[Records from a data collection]
+++++

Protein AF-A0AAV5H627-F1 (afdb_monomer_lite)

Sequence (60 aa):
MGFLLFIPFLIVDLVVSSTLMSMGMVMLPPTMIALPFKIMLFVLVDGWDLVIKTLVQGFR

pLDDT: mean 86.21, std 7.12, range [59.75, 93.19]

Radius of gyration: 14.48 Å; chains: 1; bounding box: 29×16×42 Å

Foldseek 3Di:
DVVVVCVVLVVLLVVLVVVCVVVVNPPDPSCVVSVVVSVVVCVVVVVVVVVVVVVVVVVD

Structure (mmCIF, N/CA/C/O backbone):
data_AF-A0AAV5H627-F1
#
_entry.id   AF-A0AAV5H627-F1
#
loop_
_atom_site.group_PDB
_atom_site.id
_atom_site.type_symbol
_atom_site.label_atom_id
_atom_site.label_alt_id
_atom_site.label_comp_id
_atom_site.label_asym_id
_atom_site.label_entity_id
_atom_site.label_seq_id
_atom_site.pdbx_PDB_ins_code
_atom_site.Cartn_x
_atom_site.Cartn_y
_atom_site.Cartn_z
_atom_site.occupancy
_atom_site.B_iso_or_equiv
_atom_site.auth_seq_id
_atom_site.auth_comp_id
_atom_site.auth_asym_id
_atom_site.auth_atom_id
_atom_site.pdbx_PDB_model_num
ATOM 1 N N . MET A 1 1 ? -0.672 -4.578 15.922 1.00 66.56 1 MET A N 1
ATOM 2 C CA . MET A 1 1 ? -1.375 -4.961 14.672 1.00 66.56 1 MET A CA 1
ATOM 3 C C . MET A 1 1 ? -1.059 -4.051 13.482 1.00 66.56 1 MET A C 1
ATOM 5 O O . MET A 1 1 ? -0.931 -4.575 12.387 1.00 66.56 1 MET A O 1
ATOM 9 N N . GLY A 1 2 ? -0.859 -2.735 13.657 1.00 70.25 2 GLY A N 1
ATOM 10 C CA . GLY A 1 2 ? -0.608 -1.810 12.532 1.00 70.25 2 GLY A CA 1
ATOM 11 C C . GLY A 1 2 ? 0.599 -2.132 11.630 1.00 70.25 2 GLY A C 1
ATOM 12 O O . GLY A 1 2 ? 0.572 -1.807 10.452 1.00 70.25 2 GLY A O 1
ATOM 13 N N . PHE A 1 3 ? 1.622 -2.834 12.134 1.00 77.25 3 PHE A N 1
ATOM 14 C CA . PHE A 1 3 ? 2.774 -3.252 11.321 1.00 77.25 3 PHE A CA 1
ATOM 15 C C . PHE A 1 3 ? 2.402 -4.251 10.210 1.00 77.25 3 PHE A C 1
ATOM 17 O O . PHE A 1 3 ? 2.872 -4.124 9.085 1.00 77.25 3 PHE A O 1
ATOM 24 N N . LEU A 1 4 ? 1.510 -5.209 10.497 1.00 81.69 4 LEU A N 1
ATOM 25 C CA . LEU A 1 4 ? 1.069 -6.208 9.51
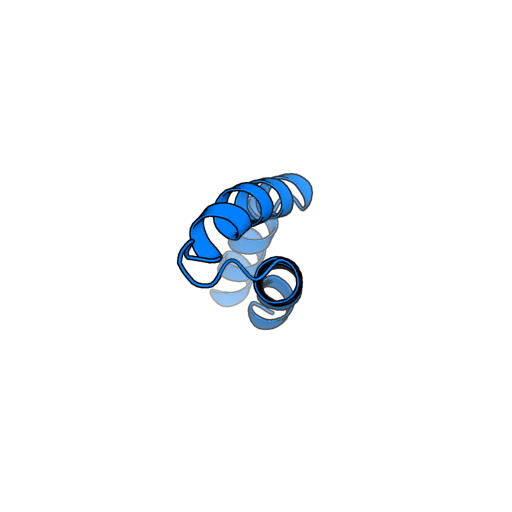3 1.00 81.69 4 LEU A CA 1
ATOM 26 C C . LEU A 1 4 ? 0.266 -5.573 8.371 1.00 81.69 4 LEU A C 1
ATOM 28 O O . LEU A 1 4 ? 0.365 -6.025 7.236 1.00 81.69 4 LEU A O 1
ATOM 32 N N . LEU A 1 5 ? -0.462 -4.488 8.657 1.00 82.25 5 LEU A N 1
ATOM 33 C CA . LEU A 1 5 ? -1.150 -3.696 7.637 1.00 82.25 5 LEU A CA 1
ATOM 34 C C . LEU A 1 5 ? -0.180 -3.012 6.671 1.00 82.25 5 LEU A C 1
ATOM 36 O O . LEU A 1 5 ? -0.549 -2.781 5.528 1.00 82.25 5 LEU A O 1
ATOM 40 N N . PHE A 1 6 ? 1.051 -2.714 7.096 1.00 85.69 6 PHE A N 1
ATOM 41 C CA . PHE A 1 6 ? 2.036 -2.001 6.282 1.00 85.69 6 PHE A CA 1
ATOM 42 C C . PHE A 1 6 ? 2.807 -2.913 5.312 1.00 85.69 6 PHE A C 1
ATOM 44 O O . PHE A 1 6 ? 3.235 -2.460 4.251 1.00 85.69 6 PHE A O 1
ATOM 51 N N . ILE A 1 7 ? 2.945 -4.206 5.637 1.00 90.56 7 ILE A N 1
ATOM 52 C CA . ILE A 1 7 ? 3.636 -5.215 4.810 1.00 90.56 7 ILE A CA 1
ATOM 53 C C . ILE A 1 7 ? 3.197 -5.193 3.332 1.00 90.56 7 ILE A C 1
ATOM 55 O O . ILE A 1 7 ? 4.073 -5.072 2.473 1.00 90.56 7 ILE A O 1
ATOM 59 N N . PRO A 1 8 ? 1.896 -5.270 2.982 1.00 88.56 8 PRO A N 1
ATOM 60 C CA . PRO A 1 8 ? 1.483 -5.279 1.578 1.00 88.56 8 PRO A CA 1
ATOM 61 C C . PRO A 1 8 ? 1.841 -3.982 0.836 1.00 88.56 8 PRO A C 1
ATOM 63 O O . PRO A 1 8 ? 2.234 -4.037 -0.327 1.00 88.56 8 PRO A O 1
ATOM 66 N N . PHE A 1 9 ? 1.787 -2.823 1.501 1.00 91.62 9 PHE A N 1
ATOM 67 C CA . PHE A 1 9 ? 2.201 -1.545 0.906 1.00 91.62 9 PHE A CA 1
ATOM 68 C C . PHE A 1 9 ? 3.699 -1.503 0.610 1.00 91.62 9 PHE A C 1
ATOM 70 O O . PHE A 1 9 ? 4.110 -0.967 -0.419 1.00 91.62 9 PHE A O 1
ATOM 77 N N . LEU A 1 10 ? 4.499 -2.093 1.497 1.00 91.69 10 LEU A N 1
ATOM 78 C CA . LEU A 1 10 ? 5.950 -2.169 1.368 1.00 91.69 10 LEU A CA 1
ATOM 79 C C . LEU A 1 10 ? 6.352 -3.094 0.208 1.00 91.69 10 LEU A C 1
ATOM 81 O O . LEU A 1 10 ? 7.259 -2.770 -0.555 1.00 91.69 10 LEU A O 1
ATOM 85 N N . ILE A 1 11 ? 5.627 -4.200 0.012 1.00 93.19 11 ILE A N 1
ATOM 86 C CA . ILE A 1 11 ? 5.811 -5.082 -1.151 1.00 93.19 11 ILE A CA 1
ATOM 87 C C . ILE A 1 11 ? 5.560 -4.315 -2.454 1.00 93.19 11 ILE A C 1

+++++

**What the task asks**
Transcribe exactly and only the lines from the top of the records through the line containing "ATOM 28 O O", inclusive, and do not copy the pictures.

**Task response**
Protein AF-A0AAV5H627-F1 (afdb_monomer_lite)

Sequence (60 aa):
MGFLLFIPFLIVDLVVSSTLMSMGMVMLPPTMIALPFKIMLFVLVDGWDLVIKTLVQGFR

pLDDT: mean 86.21, std 7.12, range [59.75, 93.19]

Radius of gyration: 14.48 Å; chains: 1; bounding box: 29×16×42 Å

Foldseek 3Di:
DVVVVCVVLVVLLVVLVVVCVVVVNPPDPSCVVSVVVSVVVCVVVVVVVVVVVVVVVVVD

Structure (mmCIF, N/CA/C/O backbone):
data_AF-A0AAV5H627-F1
#
_entry.id   AF-A0AAV5H627-F1
#
loop_
_atom_site.group_PDB
_atom_site.id
_atom_site.type_symbol
_atom_site.label_atom_id
_atom_site.label_alt_id
_atom_site.label_comp_id
_atom_site.label_asym_id
_atom_site.label_entity_id
_atom_site.label_seq_id
_atom_site.pdbx_PDB_ins_code
_atom_site.Cartn_x
_atom_site.Cartn_y
_atom_site.Cartn_z
_atom_site.occupancy
_atom_site.B_iso_or_equiv
_atom_site.auth_seq_id
_atom_site.auth_comp_id
_atom_site.auth_asym_id
_atom_site.auth_atom_id
_atom_site.pdbx_PDB_model_num
ATOM 1 N N . MET A 1 1 ? -0.672 -4.578 15.922 1.00 66.56 1 MET A N 1
ATOM 2 C CA . MET A 1 1 ? -1.375 -4.961 14.672 1.00 66.56 1 MET A CA 1
ATOM 3 C C . MET A 1 1 ? -1.059 -4.051 13.482 1.00 66.56 1 MET A C 1
ATOM 5 O O . MET A 1 1 ? -0.931 -4.575 12.387 1.00 66.56 1 MET A O 1
ATOM 9 N N . GLY A 1 2 ? -0.859 -2.735 13.657 1.00 70.25 2 GLY A N 1
ATOM 10 C CA . GLY A 1 2 ? -0.608 -1.810 12.532 1.00 70.25 2 GLY A CA 1
ATOM 11 C C . GLY A 1 2 ? 0.599 -2.132 11.630 1.00 70.25 2 GLY A C 1
ATOM 12 O O . GLY A 1 2 ? 0.572 -1.807 10.452 1.00 70.25 2 GLY A O 1
ATOM 13 N N . PHE A 1 3 ? 1.622 -2.834 12.134 1.00 77.25 3 PHE A N 1
ATOM 14 C CA . PHE A 1 3 ? 2.774 -3.252 11.321 1.00 77.25 3 PHE A CA 1
ATOM 15 C C . PHE A 1 3 ? 2.402 -4.251 10.210 1.00 77.25 3 PHE A C 1
ATOM 17 O O . PHE A 1 3 ? 2.872 -4.124 9.085 1.00 77.25 3 PHE A O 1
ATOM 24 N N . LEU A 1 4 ? 1.510 -5.209 10.497 1.00 81.69 4 LEU A N 1
ATOM 25 C CA . LEU A 1 4 ? 1.069 -6.208 9.51
3 1.00 81.69 4 LEU A CA 1
ATOM 26 C C . LEU A 1 4 ? 0.266 -5.573 8.371 1.00 81.69 4 LEU A C 1
ATOM 28 O O . LEU A 1 4 ? 0.365 -6.025 7.236 1.00 81.69 4 LEU A O 1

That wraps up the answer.